Cosa vediamo in scena? Il palco della sala B dell’India è enorme, spalancato al suo limite estremo nelle tre direzioni fino alle tre pareti di mattoni dell’ex capannone, e addirittura si riversa all’aperto, quando un siparietto si solleva davanti a un’apertura sul fondo, da cui irrompe il verde delle canne del piazzale esterno.
A circa metà profondità penzola il cilindro aperto di una corteccia, che dà l’idea di una scuoiatura d’animale, una carcassa di cinghiale monumentale al gancio, simile a quelli della Mononoke di Miyazaki; così a terra c’è qualcosa dalle fattezze frastagliate, di nuovo, di una pelle, che si distende a guisa di un continente su un planisfero, segnato dal pattern di un lastricato a sampietrini (di Mattia Cleri Polidori).
Ai due lati, quattro e quattro batterie Svoboda erigono muri di luci o si attutiscono in tardi meriggi, completando il disegno di uno spazio scenico smaliziato, di enorme fascino evocativo.

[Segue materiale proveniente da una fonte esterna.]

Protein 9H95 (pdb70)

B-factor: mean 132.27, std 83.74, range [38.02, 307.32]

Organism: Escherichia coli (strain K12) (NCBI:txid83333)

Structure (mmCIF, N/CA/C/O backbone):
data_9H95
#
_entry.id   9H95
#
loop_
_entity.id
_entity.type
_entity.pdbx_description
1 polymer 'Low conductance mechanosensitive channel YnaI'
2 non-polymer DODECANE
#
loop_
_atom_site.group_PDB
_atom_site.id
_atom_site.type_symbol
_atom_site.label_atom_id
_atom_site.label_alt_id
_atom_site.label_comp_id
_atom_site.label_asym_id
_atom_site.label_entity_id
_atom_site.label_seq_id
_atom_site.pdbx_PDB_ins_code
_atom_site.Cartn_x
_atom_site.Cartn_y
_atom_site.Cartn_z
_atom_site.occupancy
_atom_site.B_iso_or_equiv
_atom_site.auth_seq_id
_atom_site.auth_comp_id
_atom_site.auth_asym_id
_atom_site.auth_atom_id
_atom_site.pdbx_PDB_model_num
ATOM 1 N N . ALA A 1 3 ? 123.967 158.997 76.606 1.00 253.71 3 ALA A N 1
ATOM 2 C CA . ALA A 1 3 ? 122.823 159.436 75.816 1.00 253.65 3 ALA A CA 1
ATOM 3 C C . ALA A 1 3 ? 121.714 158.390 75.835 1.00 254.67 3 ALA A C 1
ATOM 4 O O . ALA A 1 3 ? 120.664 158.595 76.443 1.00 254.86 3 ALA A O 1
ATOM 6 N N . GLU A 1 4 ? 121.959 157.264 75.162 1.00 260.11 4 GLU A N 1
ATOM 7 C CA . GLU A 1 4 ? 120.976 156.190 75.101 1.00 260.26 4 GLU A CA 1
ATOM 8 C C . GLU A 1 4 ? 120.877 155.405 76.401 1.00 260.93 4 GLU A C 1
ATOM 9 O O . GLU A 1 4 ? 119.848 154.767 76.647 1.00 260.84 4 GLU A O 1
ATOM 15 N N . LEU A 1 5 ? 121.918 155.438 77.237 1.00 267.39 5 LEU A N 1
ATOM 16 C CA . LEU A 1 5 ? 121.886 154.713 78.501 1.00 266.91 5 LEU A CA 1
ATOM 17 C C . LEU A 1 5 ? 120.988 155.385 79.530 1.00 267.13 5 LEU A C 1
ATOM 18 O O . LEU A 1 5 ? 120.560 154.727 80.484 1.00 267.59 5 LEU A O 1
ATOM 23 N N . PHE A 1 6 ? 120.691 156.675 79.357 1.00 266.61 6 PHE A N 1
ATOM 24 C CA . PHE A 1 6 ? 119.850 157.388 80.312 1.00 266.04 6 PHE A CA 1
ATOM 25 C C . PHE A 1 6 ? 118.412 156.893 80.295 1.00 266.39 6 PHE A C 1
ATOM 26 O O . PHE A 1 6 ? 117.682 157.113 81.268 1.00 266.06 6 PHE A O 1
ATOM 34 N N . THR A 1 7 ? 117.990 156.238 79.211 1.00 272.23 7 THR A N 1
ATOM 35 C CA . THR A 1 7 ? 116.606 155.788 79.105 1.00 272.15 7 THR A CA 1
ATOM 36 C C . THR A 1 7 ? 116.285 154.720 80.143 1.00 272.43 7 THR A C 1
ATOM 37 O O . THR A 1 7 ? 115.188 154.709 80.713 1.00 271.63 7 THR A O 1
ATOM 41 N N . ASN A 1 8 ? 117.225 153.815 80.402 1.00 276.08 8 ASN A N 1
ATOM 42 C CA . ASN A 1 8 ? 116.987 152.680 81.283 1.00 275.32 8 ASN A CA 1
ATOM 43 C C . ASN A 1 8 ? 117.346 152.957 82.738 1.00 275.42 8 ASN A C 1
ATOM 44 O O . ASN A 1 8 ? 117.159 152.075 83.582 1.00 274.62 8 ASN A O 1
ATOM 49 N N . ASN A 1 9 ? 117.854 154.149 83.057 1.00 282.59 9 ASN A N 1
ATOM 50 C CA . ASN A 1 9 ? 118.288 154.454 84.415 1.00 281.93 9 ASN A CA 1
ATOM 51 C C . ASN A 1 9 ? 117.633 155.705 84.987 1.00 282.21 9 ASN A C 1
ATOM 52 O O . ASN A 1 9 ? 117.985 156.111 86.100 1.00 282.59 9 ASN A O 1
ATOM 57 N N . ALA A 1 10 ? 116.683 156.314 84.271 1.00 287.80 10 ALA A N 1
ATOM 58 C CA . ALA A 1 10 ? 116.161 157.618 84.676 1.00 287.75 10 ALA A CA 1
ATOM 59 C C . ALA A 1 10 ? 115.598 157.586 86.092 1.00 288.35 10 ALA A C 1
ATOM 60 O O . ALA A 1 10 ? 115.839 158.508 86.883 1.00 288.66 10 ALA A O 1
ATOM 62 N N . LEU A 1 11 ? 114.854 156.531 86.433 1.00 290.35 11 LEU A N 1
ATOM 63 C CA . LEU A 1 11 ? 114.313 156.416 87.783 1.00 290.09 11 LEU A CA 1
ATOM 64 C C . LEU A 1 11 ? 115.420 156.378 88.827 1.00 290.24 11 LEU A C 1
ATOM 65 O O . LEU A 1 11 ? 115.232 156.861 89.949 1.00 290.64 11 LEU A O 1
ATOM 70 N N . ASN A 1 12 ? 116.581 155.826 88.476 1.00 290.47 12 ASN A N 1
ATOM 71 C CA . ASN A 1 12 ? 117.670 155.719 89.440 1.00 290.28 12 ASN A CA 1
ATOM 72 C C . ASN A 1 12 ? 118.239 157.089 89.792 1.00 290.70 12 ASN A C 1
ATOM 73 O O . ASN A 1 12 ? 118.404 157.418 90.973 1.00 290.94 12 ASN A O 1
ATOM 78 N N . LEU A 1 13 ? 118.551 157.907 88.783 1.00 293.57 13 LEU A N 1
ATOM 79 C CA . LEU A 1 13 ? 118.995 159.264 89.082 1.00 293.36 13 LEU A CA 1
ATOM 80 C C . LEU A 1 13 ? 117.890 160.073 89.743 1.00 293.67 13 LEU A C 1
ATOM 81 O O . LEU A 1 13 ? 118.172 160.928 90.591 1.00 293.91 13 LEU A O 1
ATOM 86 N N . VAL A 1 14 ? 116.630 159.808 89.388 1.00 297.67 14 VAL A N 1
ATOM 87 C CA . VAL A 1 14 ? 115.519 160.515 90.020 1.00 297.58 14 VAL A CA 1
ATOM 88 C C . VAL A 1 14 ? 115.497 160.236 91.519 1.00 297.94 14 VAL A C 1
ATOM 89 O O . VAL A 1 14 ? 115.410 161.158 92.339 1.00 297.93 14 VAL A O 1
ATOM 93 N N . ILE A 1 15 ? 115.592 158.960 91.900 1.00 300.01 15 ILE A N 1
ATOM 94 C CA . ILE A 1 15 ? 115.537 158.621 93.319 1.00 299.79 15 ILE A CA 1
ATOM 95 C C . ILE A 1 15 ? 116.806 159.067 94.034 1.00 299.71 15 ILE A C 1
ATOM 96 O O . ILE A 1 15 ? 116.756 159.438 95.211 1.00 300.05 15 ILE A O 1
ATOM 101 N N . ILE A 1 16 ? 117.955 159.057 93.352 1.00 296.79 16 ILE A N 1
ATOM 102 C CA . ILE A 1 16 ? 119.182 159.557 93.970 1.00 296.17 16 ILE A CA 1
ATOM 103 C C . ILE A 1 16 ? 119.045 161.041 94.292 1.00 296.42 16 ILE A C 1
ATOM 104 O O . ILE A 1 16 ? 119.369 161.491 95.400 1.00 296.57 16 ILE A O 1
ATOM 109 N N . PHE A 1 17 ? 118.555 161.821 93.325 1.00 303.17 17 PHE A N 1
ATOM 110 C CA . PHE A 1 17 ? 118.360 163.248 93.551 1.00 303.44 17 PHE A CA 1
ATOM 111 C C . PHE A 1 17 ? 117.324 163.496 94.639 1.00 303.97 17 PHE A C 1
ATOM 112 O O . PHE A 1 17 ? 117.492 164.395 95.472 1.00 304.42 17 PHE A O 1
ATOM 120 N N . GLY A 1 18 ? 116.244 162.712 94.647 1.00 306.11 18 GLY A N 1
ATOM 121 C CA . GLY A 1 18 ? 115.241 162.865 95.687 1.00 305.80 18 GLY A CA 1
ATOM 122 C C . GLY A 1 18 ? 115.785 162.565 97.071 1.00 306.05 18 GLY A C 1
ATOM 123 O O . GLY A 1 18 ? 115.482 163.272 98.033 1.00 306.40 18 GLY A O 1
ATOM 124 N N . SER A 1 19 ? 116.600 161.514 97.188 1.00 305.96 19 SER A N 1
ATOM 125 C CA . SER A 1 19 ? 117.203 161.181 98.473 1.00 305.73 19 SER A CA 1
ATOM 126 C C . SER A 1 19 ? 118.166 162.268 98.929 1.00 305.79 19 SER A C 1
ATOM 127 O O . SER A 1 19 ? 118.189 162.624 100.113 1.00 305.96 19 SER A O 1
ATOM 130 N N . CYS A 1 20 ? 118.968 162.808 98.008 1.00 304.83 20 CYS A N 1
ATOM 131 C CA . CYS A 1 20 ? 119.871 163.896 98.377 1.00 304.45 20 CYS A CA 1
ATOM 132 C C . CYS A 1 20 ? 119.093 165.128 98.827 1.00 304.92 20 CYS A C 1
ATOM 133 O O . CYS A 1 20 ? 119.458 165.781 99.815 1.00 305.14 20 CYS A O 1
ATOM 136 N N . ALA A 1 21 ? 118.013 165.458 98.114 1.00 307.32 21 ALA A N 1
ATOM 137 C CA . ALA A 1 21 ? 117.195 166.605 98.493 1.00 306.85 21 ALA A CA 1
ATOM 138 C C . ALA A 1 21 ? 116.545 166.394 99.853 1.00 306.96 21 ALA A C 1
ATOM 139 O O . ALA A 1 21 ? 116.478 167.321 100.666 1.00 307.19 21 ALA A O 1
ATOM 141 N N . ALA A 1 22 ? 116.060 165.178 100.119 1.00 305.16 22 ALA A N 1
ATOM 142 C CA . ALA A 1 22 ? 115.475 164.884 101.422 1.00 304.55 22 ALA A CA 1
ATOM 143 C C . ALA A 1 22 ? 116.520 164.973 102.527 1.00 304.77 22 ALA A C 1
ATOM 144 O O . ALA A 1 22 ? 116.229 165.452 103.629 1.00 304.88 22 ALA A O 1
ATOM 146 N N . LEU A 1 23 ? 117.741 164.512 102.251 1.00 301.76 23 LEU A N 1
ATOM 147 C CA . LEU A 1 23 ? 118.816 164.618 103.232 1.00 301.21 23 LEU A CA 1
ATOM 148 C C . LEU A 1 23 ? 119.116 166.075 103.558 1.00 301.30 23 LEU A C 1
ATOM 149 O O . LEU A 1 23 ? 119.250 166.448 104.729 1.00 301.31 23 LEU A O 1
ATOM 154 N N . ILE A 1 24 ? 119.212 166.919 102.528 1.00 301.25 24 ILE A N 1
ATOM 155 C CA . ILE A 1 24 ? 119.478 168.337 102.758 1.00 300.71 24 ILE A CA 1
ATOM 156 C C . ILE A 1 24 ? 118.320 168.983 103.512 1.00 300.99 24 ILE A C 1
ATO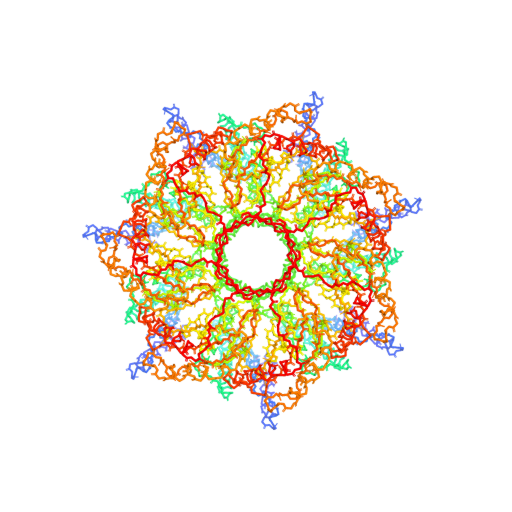M 157 O O . ILE A 1 24 ? 118.525 169.801 104.420 1.00 301.26 24 ILE A O 1
ATOM 162 N N . LEU A 1 25 ? 117.086 168.623 103.150 1.00 299.96 25 LEU A N 1
ATOM 163 C CA . LEU A 1 25 ? 115.918 169.187 103.818 1.00 299.31 25 LEU A CA 1
ATOM 164 C C . LEU A 1 25 ? 115.884 168.804 105.290 1.00 299.10 25 LEU A C 1
ATOM 165 O O . LEU A 1 25 ? 115.573 169.638 106.146 1.00 298.88 25 LEU A O 1
ATOM 170 N N . MET A 1 26 ? 116.209 167.550 105.610 1.00 298.22 26 MET A N 1
ATOM 171 C CA . MET A 1 26 ? 116.184 167.136 107.008 1.00 297.91 26 MET A CA 1
ATOM 172 C C . MET A 1 26 ? 117.372 167.702 107.775 1.00 298.42 26 MET A C 1
ATOM 173 O O . MET A 1 26 ? 117.262 167.955 108.980 1.00 298.49 26 MET A O 1
ATOM 178 N N . SER A 1 27 ? 118.493 167.956 107.095 1.00 298.55 27 SER A N 1
ATOM 179 C CA . SER A 1 27 ? 119.596 168.666 107.736 1.00 297.92 27 SER A CA 1
ATOM 180 C C . SER A 1 27 ? 119.182 170.083 108.110 1.00 298.24 27 SER A C 1
ATOM 181 O O . SER A 1 27 ? 119.450 170.550 109.223 1.00 298.43 27 SER A O 1
ATOM 184 N N . PHE A 1 28 ? 118.510 170.779 107.191 1.00 296.14 28 PHE A N 1
ATOM 185 C CA . PHE A 1 28 ? 118.007 172.114 107.503 1.00 295.63 28 PHE A CA 1
ATOM 186 C C . PHE A 1 28 ? 116.956 172.065 108.606 1.00 295.43 28 PHE A C 1
ATOM 187 O O . PHE A 1 28 ? 116.915 172.943 109.476 1.00 295.77 28 PHE A O 1
ATOM 195 N N . TRP A 1 29 ? 116.092 171.049 108.579 1.00 288.17 29 TRP A N 1
ATOM 196 C CA . TRP A 1 29 ? 115.049 170.919 109.590 1.00 287.59 29 TRP A CA 1
ATOM 197 C C . TRP A 1 29 ? 115.664 170.715 110.970 1.00 287.76 29 TRP A C 1
ATOM 198 O O . TRP A 1 29 ? 115.213 171.309 111.956 1.00 287.96 29 TRP A O 1
ATOM 209 N N . PHE A 1 30 ? 116.713 169.893 111.054 1.00 286.34 30 PHE A N 1
ATOM 210 C CA . PHE A 1 30 ? 117.457 169.758 112.302 1.00 285.92 30 PHE A CA 1
ATOM 211 C C . PHE A 1 30 ? 118.112 171.074 112.702 1.00 286.40 30 PHE A C 1
ATOM 212 O O . PHE A 1 30 ? 118.102 171.448 113.880 1.00 286.21 30 PHE A O 1
ATOM 220 N N . ARG A 1 31 ? 118.696 171.788 111.736 1.00 292.92 31 ARG A N 1
ATOM 221 C CA . ARG A 1 31 ? 119.355 173.052 112.050 1.00 292.16 31 ARG A CA 1
ATOM 222 C C . ARG A 1 31 ? 118.369 174.084 112.581 1.00 292.06 31 ARG A C 1
ATOM 223 O O . ARG A 1 31 ? 118.751 174.964 113.361 1.00 291.32 31 ARG A O 1
ATOM 231 N N . ARG A 1 32 ? 117.106 173.996 112.174 1.00 288.44 32 ARG A N 1
ATOM 232 C CA . ARG A 1 32 ? 116.070 174.916 112.634 1.00 287.46 32 ARG A CA 1
ATOM 233 C C . ARG A 1 32 ? 115.429 174.348 113.896 1.00 287.29 32 ARG A C 1
ATOM 234 O O . ARG A 1 32 ? 114.672 173.373 113.832 1.00 287.02 32 ARG A O 1
ATOM 242 N N . GLY A 1 33 ? 115.730 174.957 115.042 1.00 282.93 33 GLY A N 1
ATOM 243 C CA . GLY A 1 33 ? 115.141 174.583 116.308 1.00 282.75 33 GLY A CA 1
ATOM 244 C C . GLY A 1 33 ? 115.872 173.485 117.057 1.00 282.92 33 GLY A C 1
ATOM 245 O O . GLY A 1 33 ? 115.881 173.498 118.293 1.00 282.67 33 GLY A O 1
ATOM 246 N N . ASN A 1 34 ? 116.488 172.547 116.336 1.00 279.67 34 ASN A N 1
ATOM 247 C CA . ASN A 1 34 ? 117.194 171.390 116.902 1.00 279.38 34 ASN A CA 1
ATOM 248 C C . ASN A 1 34 ? 116.434 170.783 118.080 1.00 279.28 34 ASN A C 1
ATOM 249 O O . ASN A 1 34 ? 116.978 170.552 119.162 1.00 279.10 34 ASN A O 1
ATOM 254 N N . ARG A 1 35 ? 115.145 170.518 117.852 1.00 274.11 35 ARG A N 1
ATOM 255 C CA . ARG A 1 35 ? 114.321 169.905 118.888 1.00 273.54 35 ARG A CA 1
ATOM 256 C C . ARG A 1 35 ? 114.670 168.436 119.089 1.00 273.79 35 ARG A C 1
ATOM 257 O O . ARG A 1 35 ? 114.391 167.873 120.153 1.00 273.40 35 ARG A O 1
ATOM 265 N N . LYS A 1 36 ? 115.274 167.805 118.086 1.00 271.73 36 LYS A N 1
ATOM 266 C CA . LYS A 1 36 ? 115.589 166.388 118.142 1.00 271.00 36 LYS A CA 1
ATOM 267 C C . LYS A 1 36 ? 116.964 166.168 118.766 1.00 270.70 36 LYS A C 1
ATOM 268 O O . LYS A 1 36 ? 117.718 167.107 119.036 1.00 270.80 36 LYS A O 1
ATOM 274 N N . ARG A 1 37 ? 117.283 164.900 119.003 1.00 243.49 37 ARG A N 1
ATOM 275 C CA . ARG A 1 37 ? 118.597 164.485 119.475 1.00 242.89 37 ARG A CA 1
ATOM 276 C C . ARG A 1 37 ? 119.295 163.736 118.348 1.00 242.84 37 ARG A C 1
ATOM 277 O O . ARG A 1 37 ? 118.791 162.712 117.874 1.00 242.18 37 ARG A O 1
ATOM 285 N N . LYS A 1 38 ? 120.450 164.248 117.921 1.00 248.79 38 LYS A N 1
ATOM 286 C CA . LYS A 1 38 ? 121.195 163.658 116.809 1.00 249.38 38 LYS A CA 1
ATOM 287 C C . LYS A 1 38 ? 122.037 162.491 117.327 1.00 249.32 38 LYS A C 1
ATOM 288 O O . LYS A 1 38 ? 123.265 162.547 117.425 1.00 248.61 38 LYS A O 1
ATOM 294 N N . GLY A 1 39 ? 121.338 161.410 117.666 1.00 234.89 39 GLY A N 1
ATOM 295 C CA . GLY A 1 39 ? 121.985 160.223 118.185 1.00 233.60 39 GLY A CA 1
ATOM 296 C C . GLY A 1 39 ? 121.919 159.039 117.244 1.00 233.22 39 GLY A C 1
ATOM 297 O O . GLY A 1 39 ? 122.548 159.044 116.182 1.00 233.80 39 GLY A O 1
ATOM 298 N N . PHE A 1 40 ? 121.156 158.013 117.625 1.00 222.98 40 PHE A N 1
ATOM 299 C CA . PHE A 1 40 ? 121.088 156.799 116.821 1.00 222.89 40 PHE A CA 1
ATOM 300 C C . PHE A 1 40 ? 120.197 156.961 115.595 1.00 224.34 40 PHE A C 1
ATOM 301 O O . PHE A 1 40 ? 120.489 156.380 114.545 1.00 224.75 40 PHE A O 1
ATOM 309 N N . LEU A 1 41 ? 119.117 157.741 115.699 1.00 225.98 41 LEU A N 1
ATOM 310 C CA . LEU A 1 41 ? 118.151 157.809 114.606 1.00 224.62 41 LEU A CA 1
ATOM 311 C C . LEU A 1 41 ? 118.720 158.549 113.401 1.00 224.90 41 LEU A C 1
ATOM 312 O O . LEU A 1 41 ? 118.566 158.100 112.259 1.00 225.48 41 LEU A O 1
ATOM 317 N N . PHE A 1 42 ? 119.375 159.687 113.634 1.00 235.79 42 PHE A N 1
ATOM 318 C CA . PHE A 1 42 ? 119.947 160.449 112.531 1.00 236.15 42 PHE A CA 1
ATOM 319 C C . PHE A 1 42 ? 121.108 159.694 111.890 1.00 237.66 42 PHE A C 1
ATOM 320 O O . PHE A 1 42 ? 121.268 159.708 110.661 1.00 238.52 42 PHE A O 1
ATOM 328 N N . HIS A 1 43 ? 121.908 159.003 112.706 1.00 229.59 43 HIS A N 1
ATOM 329 C CA . HIS A 1 43 ? 122.962 158.150 112.165 1.00 228.88 43 HIS A CA 1
ATOM 330 C C . HIS A 1 43 ? 122.380 157.025 111.318 1.00 229.60 43 HIS A C 1
ATOM 331 O O . HIS A 1 43 ? 122.921 156.695 110.258 1.00 230.57 43 HIS A O 1
ATOM 338 N N . ALA A 1 44 ? 121.278 156.421 111.771 1.00 236.86 44 ALA A N 1
ATOM 339 C CA . ALA A 1 44 ? 120.642 155.360 110.996 1.00 236.52 44 ALA A CA 1
ATOM 340 C C . ALA A 1 44 ? 120.080 155.892 109.684 1.00 237.27 44 ALA A C 1
ATOM 341 O O . ALA A 1 44 ? 120.131 155.207 108.655 1.00 237.19 44 ALA A O 1
ATOM 343 N N . VAL A 1 45 ? 119.523 157.105 109.705 1.00 241.74 45 VAL A N 1
ATOM 344 C CA . VAL A 1 45 ? 119.024 157.718 108.477 1.00 240.84 45 VAL A CA 1
ATOM 345 C C . VAL A 1 45 ? 120.169 157.930 107.493 1.00 241.55 45 VAL A C 1
ATOM 346 O O . VAL A 1 45 ? 120.054 157.620 106.297 1.00 242.57 45 VAL A O 1
ATOM 350 N N . GLN A 1 46 ? 121.295 158.456 107.986 1.00 242.30 46 GLN A N 1
ATOM 351 C CA . GLN A 1 46 ? 122.469 158.599 107.130 1.00 242.11 46 GLN A CA 1
ATOM 352 C C . GLN A 1 46 ? 122.910 157.251 106.578 1.00 243.02 46 GLN A C 1
ATOM 353 O O . GLN A 1 46 ? 123.260 157.138 105.398 1.00 244.22 46 GLN A O 1
ATOM 359 N N . PHE A 1 47 ? 122.899 156.219 107.420 1.00 236.24 47 PHE A N 1
ATOM 360 C CA . PHE A 1 47 ? 123.323 154.893 106.986 1.00 235.53 47 PHE A CA 1
ATOM 361 C C . PHE A 1 47 ? 122.440 154.374 105.858 1.00 236.51 47 PHE A C 1
ATOM 362 O O . PHE A 1 47 ? 122.939 153.877 104.842 1.00 238.03 47 PHE A O 1
ATOM 370 N N . LEU A 1 48 ? 121.120 154.488 106.016 1.00 242.72 48 LEU A N 1
ATOM 371 C CA . LEU A 1 48 ? 120.226 153.939 105.002 1.00 241.94 48 LEU A CA 1
ATOM 372 C C . LEU A 1 48 ? 120.308 154.731 103.702 1.00 242.64 48 LEU A C 1
ATOM 373 O O . LEU A 1 48 ? 120.288 154.142 102.612 1.00 243.23 48 LEU A O 1
ATOM 378 N N . ILE A 1 49 ? 120.417 156.061 103.784 1.00 250.36 49 ILE A N 1
ATOM 379 C CA . ILE A 1 49 ? 120.524 156.832 102.548 1.00 250.28 49 ILE A CA 1
ATOM 380 C C . ILE A 1 49 ? 121.847 156.536 101.849 1.00 251.16 49 ILE A C 1
ATOM 381 O O . ILE A 1 49 ? 121.900 156.426 100.617 1.00 252.33 49 ILE A O 1
ATOM 386 N N . TYR A 1 50 ? 122.930 156.374 102.615 1.00 252.75 50 TYR A N 1
ATOM 387 C CA . TYR A 1 50 ? 124.209 156.009 102.017 1.00 252.86 50 TYR A CA 1
ATOM 388 C C . TYR A 1 50 ? 124.115 154.654 101.329 1.00 253.39 50 TYR A C 1
ATOM 389 O O . TYR A 1 50 ? 124.613 154.471 100.210 1.00 254.44 50 TYR A O 1
ATOM 398 N N . THR A 1 51 ? 123.465 153.691 101.986 1.00 254.25 51 THR A N 1
ATOM 399 C CA . THR A 1 51 ? 123.327 152.360 101.406 1.00 253.96 51 THR A CA 1
ATOM 400 C C . THR A 1 51 ? 122.546 152.411 100.101 1.00 254.50 51 THR A C 1
ATOM 401 O O . THR A 1 51 ? 122.950 151.808 99.099 1.00 254.84 51 THR A O 1
ATOM 405 N N . ILE A 1 52 ? 121.431 153.144 100.084 1.00 256.43 52 ILE A N 1
ATOM 406 C CA . ILE A 1 52 ? 120.612 153.164 98.876 1.00 255.67 52 ILE A CA 1
ATOM 407 C C . ILE A 1 52 ? 121.334 153.893 97.746 1.00 255.99 52 ILE A C 1
ATOM 408 O O . ILE A 1 52 ? 121.276 153.465 96.585 1.00 256.73 52 ILE A O 1
ATOM 413 N N . ILE A 1 53 ? 122.053 154.978 98.055 1.00 258.78 53 ILE A N 1
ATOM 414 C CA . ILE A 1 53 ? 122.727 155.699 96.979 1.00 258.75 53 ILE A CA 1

Nella prima parte è Sirna stesso a vagare per lo spazio, accompagnato dalle parole del testo letto e dalla musica dei Capibara. È un alter ego dell’Yves di “Le moindre geste“? Un marginale, un esiliato? Lascia che il suo trascorrere sul palco sia guidato da appigli sonori (il rumore di chi passa, forse un treno, il clangore attutito di una fabbrica che si sveglia, lo scampanio di un gregge che prova gli zoccoli sulle pietre), o da oggetti inesistenti, che solo le sue dita sentono: un filo invisibile che raccoglie e ammatassa, dei grumi di terra.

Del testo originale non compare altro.